Governments around the world must take steps to make healthy food available to all those who need it, especially giving food aid to developing nations; and pharmaceutical companies must, even in hard times, make readily available essential medicine to poverty-stricken countries who can benefit from this the most. Lipitor, Avandia, Plavix, Viracept, Norvir, Sustiva, and many other drugs that treat high cholesterol, prevent blood clots, and control HIV respectively, and many other expensive, time-tested drugs will within five years become first-time generic or Rx-to-OTC. While there is no pill to cure obesity, its effects can be controlled. The pressure to litigate and reapply patents will be strong, but governments, especially the United States, must take a firm stance and allow these medications to slip into the public domain. Even if readily available, cheap medication is not seen as the best solution to solving the spread of chronic, non-communicable diseases.
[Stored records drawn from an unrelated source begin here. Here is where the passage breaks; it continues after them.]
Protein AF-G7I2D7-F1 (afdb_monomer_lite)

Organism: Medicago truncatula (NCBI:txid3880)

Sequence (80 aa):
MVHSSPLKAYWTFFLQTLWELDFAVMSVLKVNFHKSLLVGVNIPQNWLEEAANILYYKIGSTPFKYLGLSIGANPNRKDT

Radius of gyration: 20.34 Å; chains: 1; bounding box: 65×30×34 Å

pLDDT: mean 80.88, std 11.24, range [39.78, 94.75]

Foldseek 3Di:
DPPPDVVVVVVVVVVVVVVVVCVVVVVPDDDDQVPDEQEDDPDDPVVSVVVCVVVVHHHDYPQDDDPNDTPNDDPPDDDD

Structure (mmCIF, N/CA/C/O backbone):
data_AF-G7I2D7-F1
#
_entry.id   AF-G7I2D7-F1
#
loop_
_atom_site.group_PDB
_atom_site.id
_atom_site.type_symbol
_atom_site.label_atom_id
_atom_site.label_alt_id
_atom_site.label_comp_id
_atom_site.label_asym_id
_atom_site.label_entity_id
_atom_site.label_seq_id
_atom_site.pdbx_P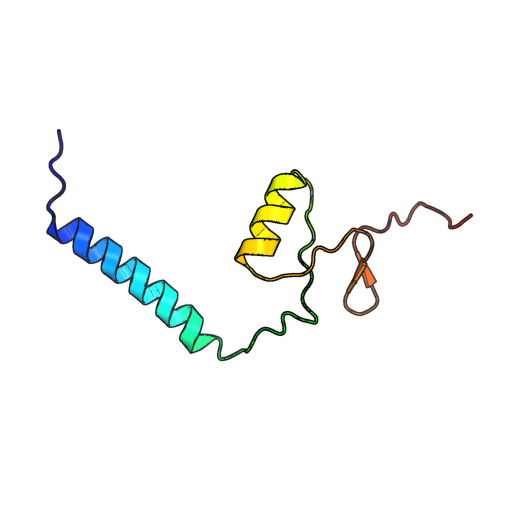DB_ins_code
_atom_site.Cartn_x
_atom_site.Cartn_y
_atom_site.Cartn_z
_atom_site.occupancy
_atom_site.B_iso_or_equiv
_atom_site.auth_seq_id
_atom_site.auth_comp_id
_atom_site.auth_asym_id
_atom_site.auth_atom_id
_atom_site.pdbx_PDB_model_num
ATOM 1 N N . MET A 1 1 ? 42.959 8.322 1.586 1.00 39.78 1 MET A N 1
ATOM 2 C CA . MET A 1 1 ? 42.221 8.200 0.311 1.00 39.78 1 MET A CA 1
ATOM 3 C C . MET A 1 1 ? 42.392 6.778 -0.202 1.00 39.78 1 MET A C 1
ATOM 5 O O . MET A 1 1 ? 43.427 6.468 -0.773 1.00 39.78 1 MET A O 1
ATOM 9 N N . VAL A 1 2 ? 41.441 5.886 0.089 1.00 54.69 2 VAL A N 1
ATOM 10 C CA . VAL A 1 2 ? 41.451 4.515 -0.448 1.00 54.69 2 VAL A CA 1
ATOM 11 C C . VAL A 1 2 ? 40.841 4.595 -1.840 1.00 54.69 2 VAL A C 1
ATOM 13 O O . VAL A 1 2 ? 39.647 4.837 -1.978 1.00 54.69 2 VAL A O 1
ATOM 16 N N . HIS A 1 3 ? 41.676 4.493 -2.870 1.00 56.47 3 HIS A N 1
ATOM 17 C CA . HIS A 1 3 ? 41.222 4.478 -4.255 1.00 56.47 3 HIS A CA 1
ATOM 18 C C . HIS A 1 3 ? 40.599 3.102 -4.522 1.00 56.47 3 HIS A C 1
ATOM 20 O O . HIS A 1 3 ? 41.298 2.118 -4.764 1.00 56.47 3 HIS A O 1
ATOM 26 N N . SER A 1 4 ? 39.279 3.009 -4.369 1.00 63.16 4 SER A N 1
ATOM 27 C CA . SER A 1 4 ? 38.498 1.816 -4.686 1.00 63.16 4 SER A CA 1
ATOM 28 C C . SER A 1 4 ? 38.768 1.422 -6.136 1.00 63.16 4 SER A C 1
ATOM 30 O O . SER A 1 4 ? 38.501 2.201 -7.049 1.00 63.16 4 SER A O 1
ATOM 32 N N . SER A 1 5 ? 39.320 0.229 -6.363 1.00 67.31 5 SER A N 1
ATOM 33 C CA . SER A 1 5 ? 39.612 -0.255 -7.712 1.00 67.31 5 SER A CA 1
ATOM 34 C C . SER A 1 5 ? 38.320 -0.309 -8.544 1.00 67.31 5 SER A C 1
ATOM 36 O O . SER A 1 5 ? 37.333 -0.881 -8.070 1.00 67.31 5 SER A O 1
ATOM 38 N N . PRO A 1 6 ? 38.305 0.217 -9.783 1.00 72.31 6 PRO A N 1
ATOM 39 C CA . PRO A 1 6 ? 37.093 0.321 -10.602 1.00 72.31 6 PRO A CA 1
ATOM 40 C C . PRO A 1 6 ? 36.423 -1.038 -10.849 1.00 72.31 6 PRO A C 1
ATOM 42 O O . PRO A 1 6 ? 3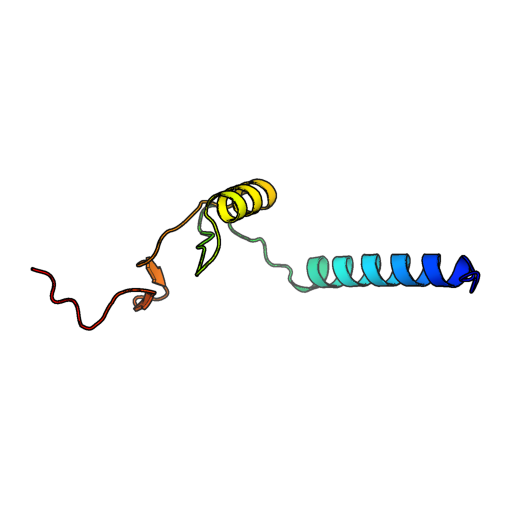5.204 -1.122 -10.935 1.00 72.31 6 PRO A O 1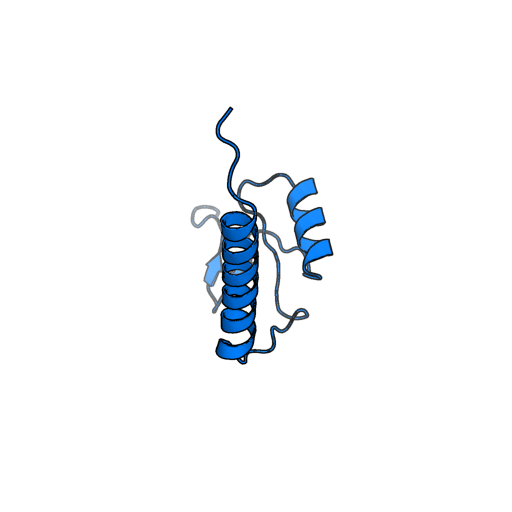
ATOM 45 N N . LEU A 1 7 ? 37.196 -2.128 -10.844 1.00 74.88 7 LEU A N 1
ATOM 46 C CA . LEU A 1 7 ? 36.695 -3.497 -10.980 1.00 74.88 7 LEU A CA 1
ATOM 47 C C . LEU A 1 7 ? 35.724 -3.912 -9.859 1.00 74.88 7 LEU A C 1
ATOM 49 O O . LEU A 1 7 ? 34.764 -4.631 -10.124 1.00 74.88 7 LEU A O 1
ATOM 53 N N . LYS A 1 8 ? 35.932 -3.437 -8.621 1.00 71.94 8 LYS A N 1
ATOM 54 C CA . LYS A 1 8 ? 34.990 -3.695 -7.518 1.00 71.94 8 LYS A CA 1
ATOM 55 C C . LYS A 1 8 ? 33.655 -3.001 -7.761 1.00 71.94 8 LYS A C 1
ATOM 57 O O . LYS A 1 8 ? 32.626 -3.605 -7.491 1.00 71.94 8 LYS A O 1
ATOM 62 N N . ALA A 1 9 ? 33.679 -1.783 -8.305 1.00 78.38 9 ALA A N 1
ATOM 63 C CA . ALA A 1 9 ? 32.467 -1.035 -8.622 1.00 78.38 9 ALA A CA 1
ATOM 64 C C . ALA A 1 9 ? 31.650 -1.739 -9.718 1.00 78.38 9 ALA A C 1
ATOM 66 O O . ALA A 1 9 ? 30.448 -1.936 -9.558 1.00 78.38 9 ALA A O 1
ATOM 67 N N . TYR A 1 10 ? 32.305 -2.198 -10.789 1.00 80.94 10 TYR A N 1
ATOM 68 C CA . TYR A 1 10 ? 31.634 -2.946 -11.857 1.00 80.94 10 TYR A CA 1
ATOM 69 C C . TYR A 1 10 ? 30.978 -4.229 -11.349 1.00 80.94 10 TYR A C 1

Even though it has been more than sixty years since the WHO set down its standards of health, they ring as true today as they did following the hemoclysms of the first half of the twentieth century. Supranational organizations that exert considerable economic influence, such as the European Union, have the power to change the social status quo, encouraging and even mandating healthier lifestyle “paths.” Basic foodstuffs are abundant worldwide but are astonishingly poorly distributed. The temptation to purchase cheaper, less-healthy foods where possible is ever present, but surely the economic loss presented by NCDs outweighs the pain of pain of passing on the fries and a shake. National political units must take note of what it means to be healthy and encourage healthy habits to defray costs in the long run. Cracking down globally on tobacco was a good first step for many countries. Will there ever come a time when Twinkies cannot be consumed within two hundred feet of a school anywhere?